Even before COVID-19 we saw multiple and sometimes very quick changes from the Trump Administration from OFAC around denied parties and others around trade sanctions. The Department of Justice (DOJ) has issued both a new guidance on compliance programs and updated the FCPA Resource Guide into a 2nd edition. It has even accelerated around the Department of Treasury and the Committee for Foreign Investment in the United States (CFIUS) with the CFIUS reviews that are happening right now. Daniels believes we may be in the “beginning of a constantly iterative cycle. What we first saw was industry really improve and mature reputational risk policies, reputational risk due diligence, regulatory analysis, and compliance standards that met those supervisory or regulatory expectations.”
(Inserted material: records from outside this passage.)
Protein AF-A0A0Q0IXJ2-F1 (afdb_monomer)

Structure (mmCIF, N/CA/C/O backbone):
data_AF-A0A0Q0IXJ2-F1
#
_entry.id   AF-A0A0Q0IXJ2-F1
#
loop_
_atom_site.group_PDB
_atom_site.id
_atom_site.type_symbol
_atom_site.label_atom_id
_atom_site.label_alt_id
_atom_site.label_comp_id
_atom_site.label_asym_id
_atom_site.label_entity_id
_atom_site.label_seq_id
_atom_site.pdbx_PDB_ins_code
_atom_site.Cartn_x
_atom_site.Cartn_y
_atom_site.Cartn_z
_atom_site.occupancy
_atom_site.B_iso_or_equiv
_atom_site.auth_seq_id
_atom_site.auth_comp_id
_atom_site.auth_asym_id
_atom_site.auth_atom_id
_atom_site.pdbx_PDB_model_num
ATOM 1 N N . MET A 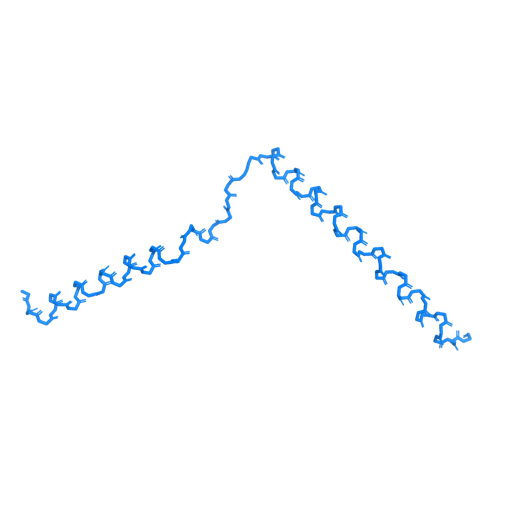1 1 ? -22.893 7.222 22.865 1.00 62.81 1 MET A N 1
ATOM 2 C CA . MET A 1 1 ? -22.026 6.101 22.416 1.00 62.81 1 MET A CA 1
ATOM 3 C C . MET A 1 1 ? -21.475 5.382 23.635 1.00 62.81 1 MET A C 1
ATOM 5 O O . MET A 1 1 ? -20.766 6.003 24.411 1.00 62.81 1 MET A O 1
ATOM 9 N N . ASN A 1 2 ? -21.772 4.093 23.801 1.00 93.94 2 ASN A N 1
ATOM 10 C CA . ASN A 1 2 ? -21.207 3.305 24.898 1.00 93.94 2 ASN A CA 1
ATOM 11 C C . ASN A 1 2 ? -19.672 3.273 24.839 1.00 93.94 2 ASN A C 1
ATOM 13 O O . ASN A 1 2 ? -19.092 3.137 23.758 1.00 93.94 2 ASN A O 1
ATOM 17 N N . ARG A 1 3 ? -19.015 3.355 26.003 1.00 95.19 3 ARG A N 1
ATOM 18 C CA . ARG A 1 3 ? -17.545 3.360 26.150 1.00 95.19 3 ARG A CA 1
ATOM 19 C C . ARG A 1 3 ? -16.882 2.210 25.383 1.00 95.19 3 ARG A C 1
ATOM 21 O O . ARG A 1 3 ? -15.905 2.430 24.672 1.00 95.19 3 ARG A O 1
ATOM 28 N N . ARG A 1 4 ? -17.497 1.021 25.423 1.00 94.44 4 ARG A N 1
ATOM 29 C CA . ARG A 1 4 ? -17.105 -0.164 24.637 1.00 94.44 4 ARG A CA 1
ATOM 30 C C . ARG A 1 4 ? -17.046 0.108 23.127 1.00 94.44 4 ARG A C 1
ATOM 32 O O . ARG A 1 4 ? -16.045 -0.197 22.486 1.00 94.44 4 ARG A O 1
ATOM 39 N N . LYS A 1 5 ? -18.078 0.744 22.558 1.00 95.88 5 LYS A N 1
ATOM 40 C CA . LYS A 1 5 ? -18.136 1.082 21.123 1.00 95.88 5 LYS A CA 1
ATOM 41 C C . LYS A 1 5 ? -17.044 2.088 20.742 1.00 95.88 5 LYS A C 1
ATOM 43 O O . LYS A 1 5 ? -16.397 1.904 19.714 1.00 95.88 5 LYS A O 1
ATOM 48 N N . LYS A 1 6 ? -16.786 3.088 21.596 1.00 96.25 6 LYS A N 1
ATOM 49 C CA . LYS A 1 6 ? -15.724 4.090 21.386 1.00 96.25 6 LYS A CA 1
ATOM 50 C C . LYS A 1 6 ? -14.339 3.447 21.326 1.00 96.25 6 LYS A C 1
ATOM 52 O O . LYS A 1 6 ? -13.589 3.702 20.390 1.00 96.25 6 LYS A O 1
ATOM 57 N N . ILE A 1 7 ? -14.018 2.598 22.302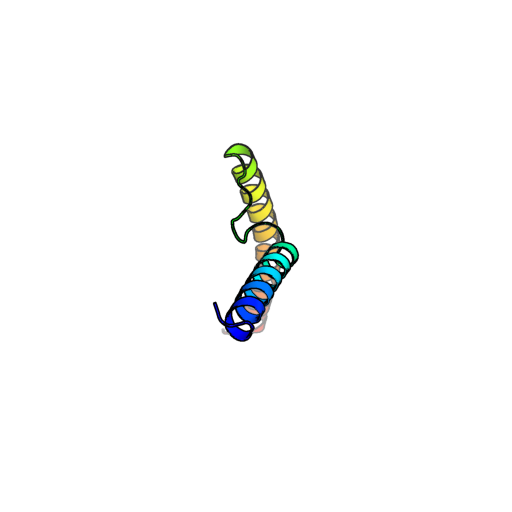 1.00 97.12 7 ILE A N 1
ATOM 58 C CA . ILE A 1 7 ? -12.722 1.910 22.377 1.00 97.12 7 ILE A CA 1
ATOM 59 C C . ILE A 1 7 ? -12.510 1.058 21.123 1.00 97.12 7 ILE A C 1
ATOM 61 O O . ILE A 1 7 ? -11.489 1.200 20.451 1.00 97.12 7 ILE A O 1
ATOM 65 N N . ASN A 1 8 ? -13.509 0.260 20.742 1.00 96.50 8 ASN A N 1
ATOM 66 C CA . ASN A 1 8 ? -13.423 -0.599 19.562 1.00 96.50 8 ASN A CA 1
ATOM 67 C C . ASN A 1 8 ? -13.230 0.201 18.268 1.00 96.50 8 ASN A C 1
ATOM 69 O O . ASN A 1 8 ? -12.437 -0.192 17.413 1.00 96.50 8 ASN A O 1
ATOM 73 N N . GLN A 1 9 ? -13.920 1.332 18.120 1.00 96.88 9 GLN A N 1
ATOM 74 C CA . GLN A 1 9 ? -13.759 2.202 16.956 1.00 96.88 9 GLN A CA 1
ATOM 75 C C . GLN A 1 9 ? -12.340 2.783 16.881 1.00 96.88 9 GLN A C 1
ATOM 77 O O . GLN A 1 9 ? -11.707 2.728 15.824 1.00 96.88 9 GLN A O 1
ATOM 82 N N . THR A 1 10 ? -11.812 3.274 18.004 1.00 96.50 10 THR A N 1
ATOM 83 C CA . THR A 1 10 ? -10.452 3.824 18.083 1.00 96.50 10 THR A CA 1
ATOM 84 C C . THR A 1 10 ? -9.392 2.768 17.776 1.00 96.50 10 THR A C 1
ATOM 86 O O . THR A 1 10 ? -8.481 3.031 16.990 1.00 96.50 10 THR A O 1
ATOM 89 N N . LEU A 1 11 ? -9.509 1.565 18.348 1.00 97.25 11 LEU A N 1
ATOM 90 C CA . LEU A 1 11 ? -8.561 0.469 18.117 1.00 97.25 11 LEU A CA 1
ATOM 91 C C . LEU A 1 11 ? -8.555 0.029 16.649 1.00 97.25 11 LEU A C 1
ATOM 93 O O . LEU A 1 11 ? -7.487 -0.068 16.045 1.00 97.25 11 LEU A O 1
ATOM 97 N N . LYS A 1 12 ? -9.736 -0.132 16.038 1.00 96.94 12 LYS A N 1
ATOM 98 C CA . LYS A 1 12 ? -9.860 -0.456 14.608 1.00 96.94 12 LYS A CA 1
ATOM 99 C C . LYS A 1 12 ? -9.227 0.618 13.720 1.00 96.94 12 LYS A C 1
ATOM 101 O O . LYS A 1 12 ? -8.527 0.288 12.766 1.00 96.94 12 LYS A O 1
ATOM 106 N N . GLY A 1 13 ? -9.433 1.898 14.038 1.00 96.88 13 GLY A N 1
ATOM 107 C CA . GLY A 1 13 ? -8.820 3.008 13.305 1.00 96.88 13 GLY A CA 1
ATOM 108 C C . GLY A 1 13 ? -7.291 3.014 13.399 1.00 96.88 13 GLY A C 1
ATOM 109 O O . GLY A 1 13 ? -6.612 3.186 12.386 1.00 96.88 13 GLY A O 1
ATOM 110 N N . LYS A 1 14 ? -6.738 2.776 14.595 1.00 96.81 14 LYS A N 1
ATOM 111 C CA . LYS A 1 14 ? -5.285 2.672 14.809 1.00 96.81 14 LYS A CA 1
ATOM 112 C C . LYS A 1 14 ? -4.683 1.480 14.062 1.00 96.81 14 LYS A C 1
ATOM 114 O O . LYS A 1 14 ? -3.677 1.658 13.381 1.00 96.81 14 LYS A O 1
ATOM 119 N N . ALA A 1 15 ? -5.326 0.313 14.121 1.00 96.00 15 ALA A N 1
ATOM 120 C CA . ALA A 1 15 ? -4.883 -0.884 13.409 1.00 96.00 15 ALA A CA 1
ATOM 121 C C . ALA A 1 15 ? -4.851 -0.668 11.887 1.00 96.00 15 ALA A C 1
ATOM 123 O O . ALA A 1 15 ? -3.839 -0.951 11.252 1.00 96.00 15 ALA A O 1
ATOM 124 N N . LYS A 1 16 ? -5.900 -0.069 11.302 1.00 92.69 16 LYS A N 1
ATOM 125 C CA . LYS A 1 16 ? -5.924 0.268 9.866 1.00 92.69 16 LYS A CA 1
ATOM 126 C C . LYS A 1 16 ? -4.779 1.200 9.466 1.00 92.69 16 LYS A C 1
ATOM 128 O O . LYS A 1 16 ? -4.123 0.955 8.460 1.00 92.69 16 LYS A O 1
ATOM 133 N N . LYS A 1 17 ? -4.507 2.238 10.265 1.00 91.81 17 LYS A N 1
ATOM 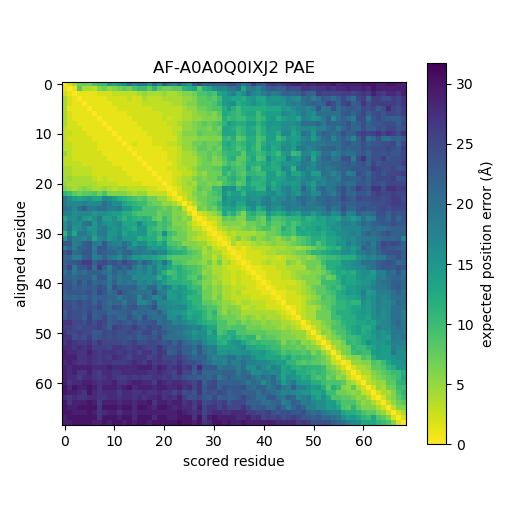134 C CA . LYS A 1 17 ? -3.392 3.168 10.015 1.00 91.81 17 LYS A CA 1
ATOM 135 C C . LYS A 1 17 ? -2.031 2.478 10.125 1.00 91.81 17 LYS A C 1
ATOM 137 O O . LYS A 1 17 ? -1.160 2.741 9.305 1.00 91.81 17 LYS A O 1
ATOM 142 N N . ALA A 1 18 ? -1.843 1.608 11.116 1.00 93.88 18 ALA A N 1
ATOM 143 C CA . ALA A 1 18 ? -0.608 0.846 11.274 1.00 93.88 18 ALA A CA 1
ATOM 144 C C . ALA A 1 18 ? -0.384 -0.115 10.098 1.00 93.88 18 ALA A C 1
ATOM 146 O O . ALA A 1 18 ? 0.709 -0.143 9.544 1.00 93.88 18 ALA A O 1
ATOM 147 N N . ASN A 1 19 ? -1.425 -0.832 9.667 1.00 90.12 19 ASN A N 1
ATOM 148 C CA . ASN A 1 19 ? -1.349 -1.742 8.524 1.00 90.12 19 ASN A CA 1
ATOM 149 C C . ASN A 1 19 ? -1.065 -0.992 7.220 1.00 90.12 19 ASN A C 1
ATOM 151 O O . ASN A 1 19 ? -0.216 -1.428 6.458 1.00 90.12 19 ASN A O 1
ATOM 155 N N . ALA A 1 20 ? -1.694 0.166 6.995 1.00 89.00 20 ALA A N 1
ATOM 156 C CA . ALA A 1 20 ? -1.414 0.993 5.822 1.00 89.00 20 ALA A CA 1
ATOM 157 C C . ALA A 1 20 ? 0.036 1.507 5.790 1.00 89.00 20 ALA A C 1
ATOM 159 O O . ALA A 1 20 ? 0.638 1.562 4.727 1.00 89.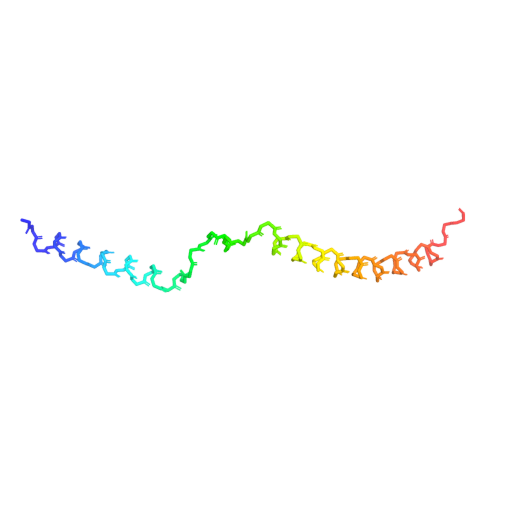00 20 ALA A O 1
ATOM 160 N N . LYS A 1 21 ? 0.616 1.848 6.951 1.00 85.88 21 LYS A N 1
ATOM 161 C CA . LYS A 1 21 ? 2.034 2.234 7.048 1.00 85.88 21 LYS A CA 1
ATOM 162 C C . LYS A 1 21 ? 2.980 1.050 6.826 1.00 85.88 21 LYS A C 1
ATOM 164 O O . LYS A 1 21 ? 4.004 1.214 6.180 1.00 85.88 21 LYS A O 1
ATOM 169 N N . LYS A 1 22 ? 2.643 -0.126 7.371 1.00 87.19 22 LYS A N 1
ATOM 170 C CA . LYS A 1 22 ? 3.446 -1.354 7.244 1.00 87.19 22 LYS A CA 1
ATOM 171 C C . LYS A 1 22 ? 3.405 -1.961 5.842 1.00 87.19 22 LYS A C 1
ATOM 173 O O . LYS A 1 22 ? 4.402 -2.526 5.421 1.00 87.19 22 LYS A O 1
ATOM 178 N N . ALA A 1 23 ? 2.279 -1.852 5.139 1.00 82.44 23 ALA A N 1
ATOM 179 C CA . ALA A 1 23 ? 2.104 -2.417 3.802 1.00 82.44 23 ALA A CA 1
ATOM 180 C C . ALA A 1 23 ? 2.951 -1.721 2.716 1.00 82.44 23 ALA A C 1
ATOM 182 O O . ALA A 1 23 ? 3.018 -2.224 1.603 1.00 82.44 23 ALA A O 1
ATOM 183 N N . GLY A 1 24 ? 3.618 -0.603 3.029 1.00 73.12 24 GLY A N 1
ATOM 184 C CA . GLY A 1 24 ? 4.483 0.096 2.080 1.00 73.12 24 GLY A CA 1
ATOM 185 C C . GLY A 1 24 ? 3.715 0.787 0.950 1.00 73.12 24 GLY A C 1
ATOM 186 O O . GLY A 1 24 ? 2.506 1.017 1.039 1.00 73.12 24 GLY A O 1
ATOM 187 N N . ALA A 1 25 ? 4.447 1.185 -0.097 1.00 68.69 25 ALA A N 1
ATOM 188 C CA . ALA A 1 25 ? 3.861 1.777 -1.296 1.00 68.69 25 ALA A CA 1
ATOM 189 C C . ALA A 1 25 ? 2.782 0.844 -1.868 1.00 68.69 25 ALA A C 1
ATOM 191 O O . ALA A 1 25 ? 2.922 -0.372 -1.822 1.00 68.69 25 ALA A O 1
ATOM 192 N N . SER A 1 26 ? 1.687 1.437 -2.356 1.00 74.44 26 SER A N 1
ATOM 193 C CA . SER A 1 26 ? 0.518 0.726 -2.883 1.00 74.44 26 SER A CA 1
ATOM 194 C C . SER A 1 26 ? 0.918 -0.492 -3.724 1.00 74.44 26 SER A C 1
ATOM 196 O O . SER A 1 26 ? 1.798 -0.359 -4.562 1.00 74.44 26 SER A O 1
ATOM 198 N N . ASN A 1 27 ? 0.195 -1.617 -3.602 1.00 69.44 27 ASN A N 1
ATOM 199 C CA . ASN A 1 27 ? 0.307 -2.795 -4.491 1.00 69.44 27 ASN A CA 1
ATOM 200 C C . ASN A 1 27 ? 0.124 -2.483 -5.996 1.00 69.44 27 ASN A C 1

He added this type of approach is now extending internationally and he pointed to the ban of Huawei technology into their 5G rollout. As you start to see this awareness of the criticality of your supply chain and the awareness of how third parties can impact your environment start to grow in the federal government and then get responses from industry, “what you’re going to see is you’re going to see industry go up another notch. You’re going to see industry have to mature again, industry have to be more expansive, industry have to be more diligent than they have today about the risks that they’re incurring as they look to the providers that they use that are critical to their infrastructure.”